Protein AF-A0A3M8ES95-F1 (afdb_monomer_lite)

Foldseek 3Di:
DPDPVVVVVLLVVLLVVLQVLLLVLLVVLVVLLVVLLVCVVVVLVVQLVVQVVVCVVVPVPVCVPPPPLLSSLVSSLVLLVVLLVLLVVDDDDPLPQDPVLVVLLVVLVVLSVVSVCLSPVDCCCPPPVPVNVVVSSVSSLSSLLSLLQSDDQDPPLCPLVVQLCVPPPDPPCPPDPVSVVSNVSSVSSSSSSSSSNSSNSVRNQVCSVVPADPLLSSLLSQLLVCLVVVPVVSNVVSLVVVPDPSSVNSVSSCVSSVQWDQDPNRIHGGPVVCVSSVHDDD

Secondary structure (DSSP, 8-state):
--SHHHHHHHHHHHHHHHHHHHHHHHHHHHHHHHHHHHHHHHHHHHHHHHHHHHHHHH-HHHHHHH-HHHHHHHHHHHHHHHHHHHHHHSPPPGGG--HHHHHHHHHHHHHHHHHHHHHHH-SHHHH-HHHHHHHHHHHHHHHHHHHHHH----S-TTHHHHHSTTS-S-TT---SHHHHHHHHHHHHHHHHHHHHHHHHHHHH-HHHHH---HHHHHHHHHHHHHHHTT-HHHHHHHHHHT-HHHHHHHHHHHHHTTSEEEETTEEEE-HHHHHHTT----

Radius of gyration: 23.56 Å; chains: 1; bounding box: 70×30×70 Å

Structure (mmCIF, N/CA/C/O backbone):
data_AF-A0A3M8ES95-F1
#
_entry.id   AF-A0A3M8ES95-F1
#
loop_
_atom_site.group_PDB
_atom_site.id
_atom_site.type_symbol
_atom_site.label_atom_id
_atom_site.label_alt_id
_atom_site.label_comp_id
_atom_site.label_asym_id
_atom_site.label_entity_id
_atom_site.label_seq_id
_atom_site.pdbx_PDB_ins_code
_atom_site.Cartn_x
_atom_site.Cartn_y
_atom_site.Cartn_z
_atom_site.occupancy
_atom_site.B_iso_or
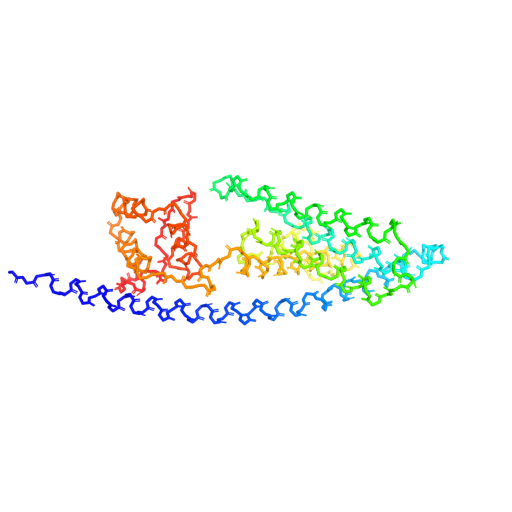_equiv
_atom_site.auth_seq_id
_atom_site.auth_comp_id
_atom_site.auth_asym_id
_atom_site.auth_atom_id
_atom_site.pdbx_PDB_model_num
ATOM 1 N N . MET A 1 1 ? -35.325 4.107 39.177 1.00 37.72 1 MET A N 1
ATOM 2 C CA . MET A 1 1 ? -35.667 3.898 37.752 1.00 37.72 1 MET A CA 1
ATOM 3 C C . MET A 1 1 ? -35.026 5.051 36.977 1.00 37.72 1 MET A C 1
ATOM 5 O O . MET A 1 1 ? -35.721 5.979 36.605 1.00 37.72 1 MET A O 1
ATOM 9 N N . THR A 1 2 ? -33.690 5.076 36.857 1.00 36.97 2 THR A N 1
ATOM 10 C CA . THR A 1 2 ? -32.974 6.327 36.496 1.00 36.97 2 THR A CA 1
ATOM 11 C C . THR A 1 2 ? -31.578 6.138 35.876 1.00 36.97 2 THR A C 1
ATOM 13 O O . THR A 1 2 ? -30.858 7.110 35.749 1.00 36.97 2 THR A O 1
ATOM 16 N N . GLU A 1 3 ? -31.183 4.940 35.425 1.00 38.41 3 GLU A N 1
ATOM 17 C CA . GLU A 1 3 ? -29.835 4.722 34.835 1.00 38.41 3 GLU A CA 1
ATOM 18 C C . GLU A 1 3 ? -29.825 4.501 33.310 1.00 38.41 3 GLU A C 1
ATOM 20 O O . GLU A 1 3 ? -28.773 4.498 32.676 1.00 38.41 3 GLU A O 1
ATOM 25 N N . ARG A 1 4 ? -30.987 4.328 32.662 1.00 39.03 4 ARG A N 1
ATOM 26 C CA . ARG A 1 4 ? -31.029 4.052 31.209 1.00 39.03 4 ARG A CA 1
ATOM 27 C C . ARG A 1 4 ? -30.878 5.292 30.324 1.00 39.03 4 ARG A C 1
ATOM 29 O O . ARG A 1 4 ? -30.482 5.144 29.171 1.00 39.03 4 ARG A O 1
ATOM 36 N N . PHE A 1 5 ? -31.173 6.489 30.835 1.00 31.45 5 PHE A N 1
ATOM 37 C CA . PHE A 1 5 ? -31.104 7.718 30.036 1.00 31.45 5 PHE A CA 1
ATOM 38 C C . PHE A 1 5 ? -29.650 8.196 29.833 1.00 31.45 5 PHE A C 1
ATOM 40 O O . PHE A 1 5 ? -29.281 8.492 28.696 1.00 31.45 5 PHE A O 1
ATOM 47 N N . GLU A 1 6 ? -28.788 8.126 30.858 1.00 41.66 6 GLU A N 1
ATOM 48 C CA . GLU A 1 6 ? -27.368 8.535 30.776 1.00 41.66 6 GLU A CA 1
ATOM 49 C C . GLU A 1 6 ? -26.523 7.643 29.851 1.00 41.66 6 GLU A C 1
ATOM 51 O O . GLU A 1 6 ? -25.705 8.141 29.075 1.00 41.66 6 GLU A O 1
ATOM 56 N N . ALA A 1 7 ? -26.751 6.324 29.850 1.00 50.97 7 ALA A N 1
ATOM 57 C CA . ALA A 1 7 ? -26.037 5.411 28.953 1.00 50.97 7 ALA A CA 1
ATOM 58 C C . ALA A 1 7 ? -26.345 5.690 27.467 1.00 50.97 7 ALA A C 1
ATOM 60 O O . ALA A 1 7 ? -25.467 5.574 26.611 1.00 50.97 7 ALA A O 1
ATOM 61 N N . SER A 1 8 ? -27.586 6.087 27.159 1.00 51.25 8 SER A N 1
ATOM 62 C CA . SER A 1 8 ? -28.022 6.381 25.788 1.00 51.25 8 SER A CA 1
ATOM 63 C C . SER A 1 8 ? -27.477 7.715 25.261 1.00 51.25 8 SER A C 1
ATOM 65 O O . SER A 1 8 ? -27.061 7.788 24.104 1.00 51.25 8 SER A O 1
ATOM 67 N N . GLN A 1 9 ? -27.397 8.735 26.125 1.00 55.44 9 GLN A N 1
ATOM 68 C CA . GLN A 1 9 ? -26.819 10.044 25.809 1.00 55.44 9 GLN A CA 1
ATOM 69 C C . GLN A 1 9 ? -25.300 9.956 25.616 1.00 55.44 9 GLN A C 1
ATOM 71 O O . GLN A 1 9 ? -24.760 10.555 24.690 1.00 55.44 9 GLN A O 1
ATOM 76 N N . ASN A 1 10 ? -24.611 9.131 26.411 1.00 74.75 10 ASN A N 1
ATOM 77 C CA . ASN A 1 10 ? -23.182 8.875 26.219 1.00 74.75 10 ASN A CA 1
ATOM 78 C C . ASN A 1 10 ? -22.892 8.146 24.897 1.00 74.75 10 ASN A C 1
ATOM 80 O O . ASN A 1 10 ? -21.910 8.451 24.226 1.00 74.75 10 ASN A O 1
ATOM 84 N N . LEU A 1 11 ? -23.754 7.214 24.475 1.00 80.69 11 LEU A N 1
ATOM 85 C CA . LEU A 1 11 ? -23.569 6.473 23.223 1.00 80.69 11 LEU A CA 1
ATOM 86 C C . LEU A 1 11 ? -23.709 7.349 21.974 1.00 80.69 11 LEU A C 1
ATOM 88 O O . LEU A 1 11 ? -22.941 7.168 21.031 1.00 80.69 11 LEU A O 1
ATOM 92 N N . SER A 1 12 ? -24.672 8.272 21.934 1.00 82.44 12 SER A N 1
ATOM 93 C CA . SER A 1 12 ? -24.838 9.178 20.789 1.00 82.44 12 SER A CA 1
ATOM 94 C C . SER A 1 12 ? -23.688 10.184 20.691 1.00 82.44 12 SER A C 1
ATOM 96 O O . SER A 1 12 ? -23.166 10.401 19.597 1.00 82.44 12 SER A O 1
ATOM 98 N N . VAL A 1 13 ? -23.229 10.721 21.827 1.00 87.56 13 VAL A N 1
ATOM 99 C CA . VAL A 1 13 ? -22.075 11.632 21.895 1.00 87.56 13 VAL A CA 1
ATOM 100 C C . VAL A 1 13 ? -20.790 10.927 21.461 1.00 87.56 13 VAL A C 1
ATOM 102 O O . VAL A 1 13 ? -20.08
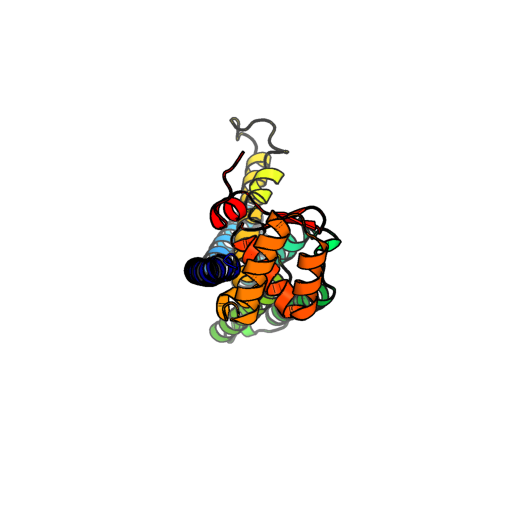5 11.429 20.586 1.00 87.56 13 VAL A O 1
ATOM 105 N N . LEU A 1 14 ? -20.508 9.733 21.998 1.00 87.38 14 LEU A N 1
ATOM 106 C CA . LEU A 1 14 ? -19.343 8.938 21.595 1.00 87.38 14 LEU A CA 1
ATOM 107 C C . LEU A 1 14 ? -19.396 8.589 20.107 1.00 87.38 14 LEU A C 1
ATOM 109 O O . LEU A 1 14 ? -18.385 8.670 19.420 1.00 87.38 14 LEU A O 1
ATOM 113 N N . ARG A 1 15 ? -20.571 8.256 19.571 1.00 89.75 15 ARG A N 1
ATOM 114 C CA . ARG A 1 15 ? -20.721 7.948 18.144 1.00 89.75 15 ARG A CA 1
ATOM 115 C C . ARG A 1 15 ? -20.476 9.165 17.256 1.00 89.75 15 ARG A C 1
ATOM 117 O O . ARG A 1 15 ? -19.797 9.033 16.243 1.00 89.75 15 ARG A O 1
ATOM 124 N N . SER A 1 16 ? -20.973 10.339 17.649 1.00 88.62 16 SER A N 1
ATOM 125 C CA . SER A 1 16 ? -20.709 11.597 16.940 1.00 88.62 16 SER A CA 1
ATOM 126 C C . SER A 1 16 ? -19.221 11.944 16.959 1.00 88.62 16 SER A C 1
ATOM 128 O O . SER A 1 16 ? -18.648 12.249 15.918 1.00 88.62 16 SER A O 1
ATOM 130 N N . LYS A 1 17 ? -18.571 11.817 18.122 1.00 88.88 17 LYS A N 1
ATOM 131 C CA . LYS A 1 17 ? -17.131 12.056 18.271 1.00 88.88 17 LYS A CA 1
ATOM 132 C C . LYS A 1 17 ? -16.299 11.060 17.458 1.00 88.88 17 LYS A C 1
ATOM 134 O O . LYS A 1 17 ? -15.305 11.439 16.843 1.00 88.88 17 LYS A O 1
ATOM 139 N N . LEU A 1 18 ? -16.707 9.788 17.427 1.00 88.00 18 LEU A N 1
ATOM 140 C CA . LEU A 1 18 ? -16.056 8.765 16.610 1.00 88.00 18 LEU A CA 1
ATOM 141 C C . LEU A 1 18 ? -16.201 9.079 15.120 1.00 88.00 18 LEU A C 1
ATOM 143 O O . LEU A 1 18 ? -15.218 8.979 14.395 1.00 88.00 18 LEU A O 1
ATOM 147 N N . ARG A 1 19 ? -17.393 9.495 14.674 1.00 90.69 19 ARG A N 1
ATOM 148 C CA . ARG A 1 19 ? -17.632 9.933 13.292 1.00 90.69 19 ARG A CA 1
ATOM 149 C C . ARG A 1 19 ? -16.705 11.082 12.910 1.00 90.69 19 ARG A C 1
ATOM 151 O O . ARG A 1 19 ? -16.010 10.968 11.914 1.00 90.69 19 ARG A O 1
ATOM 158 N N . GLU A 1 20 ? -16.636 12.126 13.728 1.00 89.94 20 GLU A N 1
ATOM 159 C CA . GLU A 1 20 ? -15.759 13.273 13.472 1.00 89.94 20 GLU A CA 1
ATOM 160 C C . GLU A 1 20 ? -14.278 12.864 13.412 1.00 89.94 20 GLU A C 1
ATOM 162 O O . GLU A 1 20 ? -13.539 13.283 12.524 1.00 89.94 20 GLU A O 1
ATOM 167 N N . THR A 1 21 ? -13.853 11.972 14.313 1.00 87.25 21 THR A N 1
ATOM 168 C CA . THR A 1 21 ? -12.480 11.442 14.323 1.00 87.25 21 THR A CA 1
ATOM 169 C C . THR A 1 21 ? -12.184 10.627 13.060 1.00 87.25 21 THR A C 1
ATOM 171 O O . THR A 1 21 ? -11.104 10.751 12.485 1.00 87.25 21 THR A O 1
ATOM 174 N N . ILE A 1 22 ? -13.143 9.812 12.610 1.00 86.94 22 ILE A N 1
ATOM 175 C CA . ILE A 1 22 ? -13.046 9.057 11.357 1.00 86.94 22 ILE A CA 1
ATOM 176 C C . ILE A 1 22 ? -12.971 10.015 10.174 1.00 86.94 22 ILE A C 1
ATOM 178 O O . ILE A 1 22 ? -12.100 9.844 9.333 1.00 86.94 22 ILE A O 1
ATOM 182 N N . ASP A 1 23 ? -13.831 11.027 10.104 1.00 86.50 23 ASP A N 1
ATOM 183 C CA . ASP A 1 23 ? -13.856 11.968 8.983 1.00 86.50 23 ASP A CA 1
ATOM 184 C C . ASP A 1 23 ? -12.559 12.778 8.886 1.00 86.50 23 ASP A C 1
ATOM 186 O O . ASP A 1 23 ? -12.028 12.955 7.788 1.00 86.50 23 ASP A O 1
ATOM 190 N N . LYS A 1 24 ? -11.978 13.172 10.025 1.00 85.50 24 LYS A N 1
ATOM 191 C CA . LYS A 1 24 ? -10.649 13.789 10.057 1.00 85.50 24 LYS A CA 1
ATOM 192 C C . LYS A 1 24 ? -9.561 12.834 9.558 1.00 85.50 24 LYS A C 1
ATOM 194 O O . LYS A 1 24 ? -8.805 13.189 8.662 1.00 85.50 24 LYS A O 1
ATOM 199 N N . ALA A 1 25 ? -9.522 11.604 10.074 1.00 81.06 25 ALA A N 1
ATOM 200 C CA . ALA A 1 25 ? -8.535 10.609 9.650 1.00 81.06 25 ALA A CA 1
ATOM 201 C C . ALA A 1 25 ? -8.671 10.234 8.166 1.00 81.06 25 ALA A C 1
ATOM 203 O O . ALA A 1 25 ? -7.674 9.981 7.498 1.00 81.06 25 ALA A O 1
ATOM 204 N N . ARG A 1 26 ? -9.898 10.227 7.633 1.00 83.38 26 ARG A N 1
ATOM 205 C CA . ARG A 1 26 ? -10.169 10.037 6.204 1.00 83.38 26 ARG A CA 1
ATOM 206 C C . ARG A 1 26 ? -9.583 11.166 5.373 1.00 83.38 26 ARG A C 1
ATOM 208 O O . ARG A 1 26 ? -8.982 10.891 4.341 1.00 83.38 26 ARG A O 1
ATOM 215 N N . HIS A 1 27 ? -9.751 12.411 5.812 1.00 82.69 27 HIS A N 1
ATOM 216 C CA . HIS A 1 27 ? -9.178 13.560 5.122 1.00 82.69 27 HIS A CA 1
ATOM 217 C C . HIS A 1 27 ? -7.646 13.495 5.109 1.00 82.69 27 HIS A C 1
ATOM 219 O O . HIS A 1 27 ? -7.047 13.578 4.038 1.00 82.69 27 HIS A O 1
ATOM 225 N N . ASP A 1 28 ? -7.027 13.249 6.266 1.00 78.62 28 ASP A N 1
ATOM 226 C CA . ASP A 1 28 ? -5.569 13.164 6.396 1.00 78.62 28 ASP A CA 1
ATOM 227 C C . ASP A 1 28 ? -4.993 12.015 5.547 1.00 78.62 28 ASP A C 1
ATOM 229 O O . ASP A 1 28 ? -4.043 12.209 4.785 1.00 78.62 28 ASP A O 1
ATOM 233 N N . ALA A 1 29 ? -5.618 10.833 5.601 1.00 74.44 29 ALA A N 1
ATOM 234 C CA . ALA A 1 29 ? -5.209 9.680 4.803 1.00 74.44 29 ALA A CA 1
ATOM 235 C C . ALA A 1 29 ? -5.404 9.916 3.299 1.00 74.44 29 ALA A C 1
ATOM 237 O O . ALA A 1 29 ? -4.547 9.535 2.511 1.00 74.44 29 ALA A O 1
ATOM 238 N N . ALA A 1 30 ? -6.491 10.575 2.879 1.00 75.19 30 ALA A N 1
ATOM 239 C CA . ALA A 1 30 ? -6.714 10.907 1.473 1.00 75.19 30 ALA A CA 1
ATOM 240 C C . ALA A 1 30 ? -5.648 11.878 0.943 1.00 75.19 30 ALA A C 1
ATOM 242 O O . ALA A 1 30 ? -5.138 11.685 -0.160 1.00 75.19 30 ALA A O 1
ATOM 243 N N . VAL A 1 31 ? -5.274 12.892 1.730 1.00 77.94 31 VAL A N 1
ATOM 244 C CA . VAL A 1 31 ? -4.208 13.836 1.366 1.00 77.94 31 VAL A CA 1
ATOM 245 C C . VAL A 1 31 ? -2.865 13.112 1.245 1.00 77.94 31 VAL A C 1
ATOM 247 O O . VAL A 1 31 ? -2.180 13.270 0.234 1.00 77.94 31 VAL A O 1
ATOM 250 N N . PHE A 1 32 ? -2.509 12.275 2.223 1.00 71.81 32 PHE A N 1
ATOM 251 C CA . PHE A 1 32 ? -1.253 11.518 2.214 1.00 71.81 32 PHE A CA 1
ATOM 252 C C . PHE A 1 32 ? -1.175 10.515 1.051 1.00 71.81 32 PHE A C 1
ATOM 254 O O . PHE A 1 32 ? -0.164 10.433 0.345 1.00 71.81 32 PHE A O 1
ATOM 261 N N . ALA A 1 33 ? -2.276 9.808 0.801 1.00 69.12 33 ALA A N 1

-*-

§ Goal of the exercise:
Give back precisely the lines above that start at the line containing "ATOM 205 C CA" and end at the line containing "ATOM 239 C CA", inclusive. No other lines belong in the output.

§ Exercise result:
ATOM 205 C CA . ARG A 1 26 ? -10.169 10.037 6.204 1.00 83.38 26 ARG A CA 1
ATOM 206 C C . ARG A 1 26 ? -9.583 11.166 5.373 1.00 83.38 26 ARG A C 1
ATOM 208 O O . ARG A 1 26 ? -8.982 10.891 4.341 1.00 83.38 26 ARG A O 1
ATOM 215 N N . HIS A 1 27 ? -9.751 12.411 5.812 1.00 82.69 27 HIS A N 1
ATOM 216 C CA . HIS A 1 27 ? -9.178 13.560 5.122 1.00 82.69 27 HIS A CA 1
ATOM 217 C C . HIS A 1 27 ? -7.646 13.495 5.109 1.00 82.69 27 HIS A C 1
ATOM 219 O O . HIS A 1 27 ? -7.047 13.578 4.038 1.00 82.69 27 HIS A O 1
ATOM 225 N N . ASP A 1 28 ? -7.027 13.249 6.266 1.00 78.62 28 ASP A N 1
ATOM 226 C CA . ASP A 1 28 ? -5.569 13.164 6.396 1.00 78.62 28 ASP A CA 1
ATOM 227 C C . ASP A 1 28 ? -4.993 12.015 5.547 1.00 78.62 28 ASP A C 1
ATOM 229 O O . ASP A 1 28 ? -4.043 12.209 4.785 1.00 78.62 28 ASP A O 1
ATOM 233 N N . ALA A 1 29 ? -5.618 10.833 5.601 1.00 74.44 29 ALA A N 1
ATOM 234 C CA . ALA A 1 29 ? -5.209 9.680 4.803 1.00 74.44 29 ALA A CA 1
ATOM 235 C C . ALA A 1 29 ? -5.404 9.916 3.299 1.00 74.44 29 ALA A C 1
ATOM 237 O O . ALA A 1 29 ? -4.547 9.535 2.511 1.00 74.44 29 ALA A O 1
ATOM 238 N N . ALA A 1 30 ? -6.491 10.575 2.879 1.00 75.19 30 ALA A N 1
ATOM 239 C CA . ALA A 1 30 ? -6.714 10.907 1.473 1.00 75.19 30 ALA A CA 1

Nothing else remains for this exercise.